[Stored dataset items]
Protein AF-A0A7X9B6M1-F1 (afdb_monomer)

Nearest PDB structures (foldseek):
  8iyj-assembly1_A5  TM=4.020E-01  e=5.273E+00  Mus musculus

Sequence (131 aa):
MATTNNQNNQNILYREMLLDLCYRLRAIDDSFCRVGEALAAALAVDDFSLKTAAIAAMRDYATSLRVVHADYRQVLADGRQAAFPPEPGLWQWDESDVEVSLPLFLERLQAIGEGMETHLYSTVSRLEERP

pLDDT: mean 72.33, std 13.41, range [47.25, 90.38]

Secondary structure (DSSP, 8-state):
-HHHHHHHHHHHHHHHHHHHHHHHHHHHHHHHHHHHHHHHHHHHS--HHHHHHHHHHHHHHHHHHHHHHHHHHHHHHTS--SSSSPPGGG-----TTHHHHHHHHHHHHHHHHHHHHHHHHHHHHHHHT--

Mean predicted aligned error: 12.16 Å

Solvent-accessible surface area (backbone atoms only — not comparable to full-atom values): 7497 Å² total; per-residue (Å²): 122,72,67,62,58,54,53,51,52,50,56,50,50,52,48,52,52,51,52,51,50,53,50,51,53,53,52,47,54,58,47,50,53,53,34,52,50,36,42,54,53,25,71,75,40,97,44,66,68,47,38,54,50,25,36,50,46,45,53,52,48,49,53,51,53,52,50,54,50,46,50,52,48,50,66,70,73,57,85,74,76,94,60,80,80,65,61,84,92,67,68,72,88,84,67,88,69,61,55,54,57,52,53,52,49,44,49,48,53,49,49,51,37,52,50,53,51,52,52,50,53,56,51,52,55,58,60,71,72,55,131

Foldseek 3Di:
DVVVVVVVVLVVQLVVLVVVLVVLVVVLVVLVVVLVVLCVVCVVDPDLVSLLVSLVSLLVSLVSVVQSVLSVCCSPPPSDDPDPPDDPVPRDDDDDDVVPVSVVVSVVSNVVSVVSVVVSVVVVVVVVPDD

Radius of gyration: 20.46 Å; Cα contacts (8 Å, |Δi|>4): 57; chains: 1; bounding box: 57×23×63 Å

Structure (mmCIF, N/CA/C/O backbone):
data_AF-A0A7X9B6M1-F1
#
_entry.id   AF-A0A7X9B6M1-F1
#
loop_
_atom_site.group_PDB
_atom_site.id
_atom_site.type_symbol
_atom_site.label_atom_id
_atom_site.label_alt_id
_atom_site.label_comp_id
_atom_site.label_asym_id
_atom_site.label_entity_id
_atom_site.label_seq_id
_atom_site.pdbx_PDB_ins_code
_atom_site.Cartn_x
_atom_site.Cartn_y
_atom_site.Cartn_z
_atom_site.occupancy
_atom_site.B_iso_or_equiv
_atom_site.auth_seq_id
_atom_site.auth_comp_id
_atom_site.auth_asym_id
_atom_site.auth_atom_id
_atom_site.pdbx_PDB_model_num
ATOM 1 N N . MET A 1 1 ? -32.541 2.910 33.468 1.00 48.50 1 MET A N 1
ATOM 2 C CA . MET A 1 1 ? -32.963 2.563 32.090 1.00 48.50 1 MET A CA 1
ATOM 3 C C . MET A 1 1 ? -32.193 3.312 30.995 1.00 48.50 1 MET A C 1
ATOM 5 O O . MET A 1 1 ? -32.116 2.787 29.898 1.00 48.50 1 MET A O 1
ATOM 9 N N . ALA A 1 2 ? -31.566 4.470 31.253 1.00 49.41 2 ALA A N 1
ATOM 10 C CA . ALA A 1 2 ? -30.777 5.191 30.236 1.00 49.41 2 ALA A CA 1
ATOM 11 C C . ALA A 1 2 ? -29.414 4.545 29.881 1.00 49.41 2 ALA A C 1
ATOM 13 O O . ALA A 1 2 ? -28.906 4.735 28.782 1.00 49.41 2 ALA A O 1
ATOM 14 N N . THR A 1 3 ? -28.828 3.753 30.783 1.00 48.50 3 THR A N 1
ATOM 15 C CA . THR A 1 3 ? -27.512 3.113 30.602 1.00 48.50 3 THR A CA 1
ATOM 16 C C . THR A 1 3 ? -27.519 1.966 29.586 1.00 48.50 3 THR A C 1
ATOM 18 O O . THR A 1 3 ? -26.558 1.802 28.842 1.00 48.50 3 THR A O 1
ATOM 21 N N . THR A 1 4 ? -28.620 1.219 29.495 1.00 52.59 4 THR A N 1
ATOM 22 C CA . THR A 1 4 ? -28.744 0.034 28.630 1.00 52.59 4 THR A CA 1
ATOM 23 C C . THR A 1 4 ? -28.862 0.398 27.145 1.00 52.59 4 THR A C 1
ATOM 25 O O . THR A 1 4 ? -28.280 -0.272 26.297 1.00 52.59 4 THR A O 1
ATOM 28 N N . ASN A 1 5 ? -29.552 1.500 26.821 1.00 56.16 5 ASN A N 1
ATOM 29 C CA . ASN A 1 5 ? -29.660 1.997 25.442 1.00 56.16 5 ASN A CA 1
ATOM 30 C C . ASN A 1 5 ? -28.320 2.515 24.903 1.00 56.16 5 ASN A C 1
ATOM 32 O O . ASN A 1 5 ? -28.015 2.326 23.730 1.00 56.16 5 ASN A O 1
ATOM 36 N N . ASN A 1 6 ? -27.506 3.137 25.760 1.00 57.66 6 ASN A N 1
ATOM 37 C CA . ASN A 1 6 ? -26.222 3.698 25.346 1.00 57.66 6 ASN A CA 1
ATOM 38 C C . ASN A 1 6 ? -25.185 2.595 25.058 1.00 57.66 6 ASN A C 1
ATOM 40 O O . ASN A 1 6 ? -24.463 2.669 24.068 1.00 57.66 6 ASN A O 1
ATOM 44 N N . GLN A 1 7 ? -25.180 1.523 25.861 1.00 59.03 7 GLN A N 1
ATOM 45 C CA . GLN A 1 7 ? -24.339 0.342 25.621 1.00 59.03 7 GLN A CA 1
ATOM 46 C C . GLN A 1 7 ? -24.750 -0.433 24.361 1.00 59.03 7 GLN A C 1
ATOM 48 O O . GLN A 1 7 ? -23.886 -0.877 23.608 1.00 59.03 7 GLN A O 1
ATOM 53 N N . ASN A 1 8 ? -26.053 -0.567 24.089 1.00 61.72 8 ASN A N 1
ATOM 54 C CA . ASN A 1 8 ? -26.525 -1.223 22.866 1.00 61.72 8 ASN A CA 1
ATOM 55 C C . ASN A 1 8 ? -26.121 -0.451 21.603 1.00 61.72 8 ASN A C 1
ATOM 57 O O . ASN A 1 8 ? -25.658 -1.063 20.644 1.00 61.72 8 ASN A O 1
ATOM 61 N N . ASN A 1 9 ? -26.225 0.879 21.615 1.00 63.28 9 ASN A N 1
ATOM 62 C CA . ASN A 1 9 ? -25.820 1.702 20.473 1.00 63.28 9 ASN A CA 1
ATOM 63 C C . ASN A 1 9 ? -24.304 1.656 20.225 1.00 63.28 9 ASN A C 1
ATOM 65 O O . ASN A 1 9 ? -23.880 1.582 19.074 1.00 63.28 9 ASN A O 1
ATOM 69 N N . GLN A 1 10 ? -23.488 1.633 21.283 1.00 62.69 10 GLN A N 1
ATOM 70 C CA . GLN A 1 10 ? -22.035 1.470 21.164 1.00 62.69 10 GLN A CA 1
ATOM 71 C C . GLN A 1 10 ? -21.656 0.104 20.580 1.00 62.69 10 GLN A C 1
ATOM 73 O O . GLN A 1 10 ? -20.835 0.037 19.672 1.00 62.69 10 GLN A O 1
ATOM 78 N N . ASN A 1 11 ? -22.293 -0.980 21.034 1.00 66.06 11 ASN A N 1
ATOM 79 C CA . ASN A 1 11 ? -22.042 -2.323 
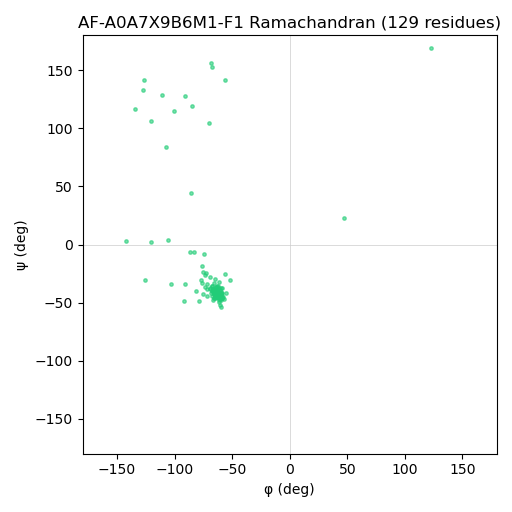20.501 1.00 66.06 11 ASN A CA 1
ATOM 80 C C . ASN A 1 11 ? -22.415 -2.455 19.016 1.00 66.06 11 ASN A C 1
ATOM 82 O O . ASN A 1 11 ? -21.729 -3.156 18.273 1.00 66.06 11 ASN A O 1
ATOM 86 N N . ILE A 1 12 ? -23.482 -1.782 18.573 1.00 71.50 12 ILE A N 1
ATOM 87 C CA . ILE A 1 12 ? -23.855 -1.730 17.153 1.00 71.50 12 ILE A CA 1
ATOM 88 C C . ILE A 1 12 ? -22.790 -0.968 16.358 1.00 71.50 12 ILE A C 1
ATOM 90 O O . ILE A 1 12 ? -22.314 -1.483 15.352 1.00 71.50 12 ILE A O 1
ATOM 94 N N . LEU A 1 13 ? -22.358 0.202 16.835 1.00 68.06 13 LEU A N 1
ATOM 95 C CA . LEU A 1 13 ? -21.339 1.007 16.159 1.00 68.06 13 LEU A CA 1
ATOM 96 C C . LEU A 1 13 ? -20.010 0.248 15.997 1.00 68.06 13 LEU A C 1
ATOM 98 O O . LEU A 1 13 ? -19.467 0.215 14.897 1.00 68.06 13 LEU A O 1
ATOM 102 N N . TYR A 1 14 ? -19.532 -0.440 17.041 1.00 67.75 14 TYR A N 1
ATOM 103 C CA . TYR A 1 14 ? -18.328 -1.280 16.944 1.00 67.75 14 TYR A CA 1
ATOM 104 C C . TYR A 1 14 ? -18.454 -2.376 15.902 1.00 67.75 14 TYR A C 1
ATOM 106 O O . TYR A 1 14 ? -17.507 -2.656 15.169 1.00 67.75 14 TYR A O 1
ATOM 114 N N . ARG A 1 15 ? -19.624 -3.012 15.840 1.00 69.06 15 ARG A N 1
ATOM 115 C CA . ARG A 1 15 ? -19.877 -4.072 14.873 1.00 69.06 15 ARG A CA 1
ATOM 116 C C . ARG A 1 15 ? -19.826 -3.539 13.443 1.00 69.06 15 ARG A C 1
ATOM 118 O O . ARG A 1 15 ? -19.211 -4.184 12.602 1.00 69.06 15 ARG A O 1
ATOM 125 N N . GLU A 1 16 ? -20.424 -2.380 13.181 1.00 74.12 16 GLU A N 1
ATOM 126 C CA . GLU A 1 16 ? -20.373 -1.736 11.863 1.00 74.12 16 GLU A CA 1
ATOM 127 C C . GLU A 1 16 ? -18.942 -1.311 11.494 1.00 74.12 16 GLU A C 1
ATOM 129 O O . GLU A 1 16 ? -18.491 -1.587 10.387 1.00 74.12 16 GLU A O 1
ATOM 134 N N . MET A 1 17 ? -18.181 -0.740 12.436 1.00 73.69 17 MET A N 1
ATOM 135 C CA . MET A 1 17 ? -16.771 -0.372 12.225 1.00 73.69 17 MET A CA 1
ATOM 136 C C . MET A 1 17 ? -15.892 -1.586 11.901 1.00 73.69 17 MET A C 1
ATOM 138 O O . MET A 1 17 ? -15.063 -1.532 10.996 1.00 73.69 17 MET A O 1
ATOM 142 N N . LEU A 1 18 ? -16.090 -2.704 12.607 1.00 74.06 18 LEU A N 1
ATOM 143 C CA . LEU A 1 18 ? -15.383 -3.958 12.335 1.00 74.06 18 LEU A CA 1
ATOM 144 C C . LEU A 1 18 ? -15.763 -4.552 10.976 1.00 74.06 18 LEU A C 1
ATOM 146 O O . LEU A 1 18 ? -14.895 -5.055 10.266 1.00 74.06 18 LEU A O 1
ATOM 150 N N . LEU A 1 19 ? -17.046 -4.509 10.605 1.00 78.00 19 LEU A N 1
ATOM 151 C CA . LEU A 1 19 ? -17.507 -4.985 9.299 1.00 78.00 19 LEU A CA 1
ATOM 152 C C . LEU A 1 19 ? -16.902 -4.163 8.162 1.00 78.00 19 LEU A C 1
ATOM 154 O O . LEU A 1 19 ? -16.416 -4.732 7.184 1.00 78.00 19 LEU A O 1
ATOM 158 N N . ASP A 1 20 ? -16.889 -2.844 8.311 1.00 80.12 20 ASP A N 1
ATOM 159 C CA . ASP A 1 20 ? -16.295 -1.938 7.341 1.00 80.12 20 ASP A CA 1
ATOM 160 C C . ASP A 1 20 ? -14.769 -2.125 7.244 1.00 80.12 20 ASP A C 1
ATOM 162 O O . ASP A 1 20 ? -14.226 -2.237 6.146 1.00 80.12 20 ASP A O 1
ATOM 166 N N . LEU A 1 21 ? -14.071 -2.303 8.370 1.00 79.31 21 LEU A N 1
ATOM 167 C CA . LEU A 1 21 ? -12.643 -2.625 8.375 1.00 79.31 21 LEU A CA 1
ATOM 168 C C . LEU A 1 21 ? -12.343 -3.953 7.659 1.00 79.31 21 LEU A C 1
ATOM 170 O O . LEU A 1 21 ? -11.425 -4.022 6.843 1.00 79.31 21 LEU A O 1
ATOM 174 N N . CYS A 1 22 ? -13.141 -4.994 7.909 1.00 78.12 22 CYS A N 1
ATOM 175 C CA . CYS A 1 22 ? -13.044 -6.269 7.194 1.00 78.12 22 CYS A CA 1
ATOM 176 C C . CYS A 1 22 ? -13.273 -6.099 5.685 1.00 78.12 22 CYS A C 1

- Exercise details
Write out exactly the lines above from the line with "ATOM 144 C C" through the line with "ATOM 158 N N", both of them included, and leave out all other lines.

- Written answer
ATOM 144 C C . LEU A 1 18 ? -15.763 -4.552 10.976 1.00 74.06 18 LEU A C 1
ATOM 146 O O . LEU A 1 18 ? -14.895 -5.055 10.266 1.00 74.06 18 LEU A O 1
ATOM 150 N N . LEU A 1 19 ? -17.046 -4.509 10.605 1.00 78.00 19 LEU A N 1
ATOM 151 C CA . LEU A 1 19 ? -17.507 -4.985 9.299 1.00 78.00 19 LEU A CA 1
ATOM 152 C C . LEU A 1 19 ? -16.902 -4.163 8.162 1.00 78.00 19 LEU A C 1
ATOM 154 O O . LEU A 1 19 ? -16.416 -4.732 7.184 1.00 78.00 19 LEU A O 1
ATOM 158 N N . ASP A 1 20 ? -16.889 -2.844 8.311 1.00 80.12 20 ASP A N 1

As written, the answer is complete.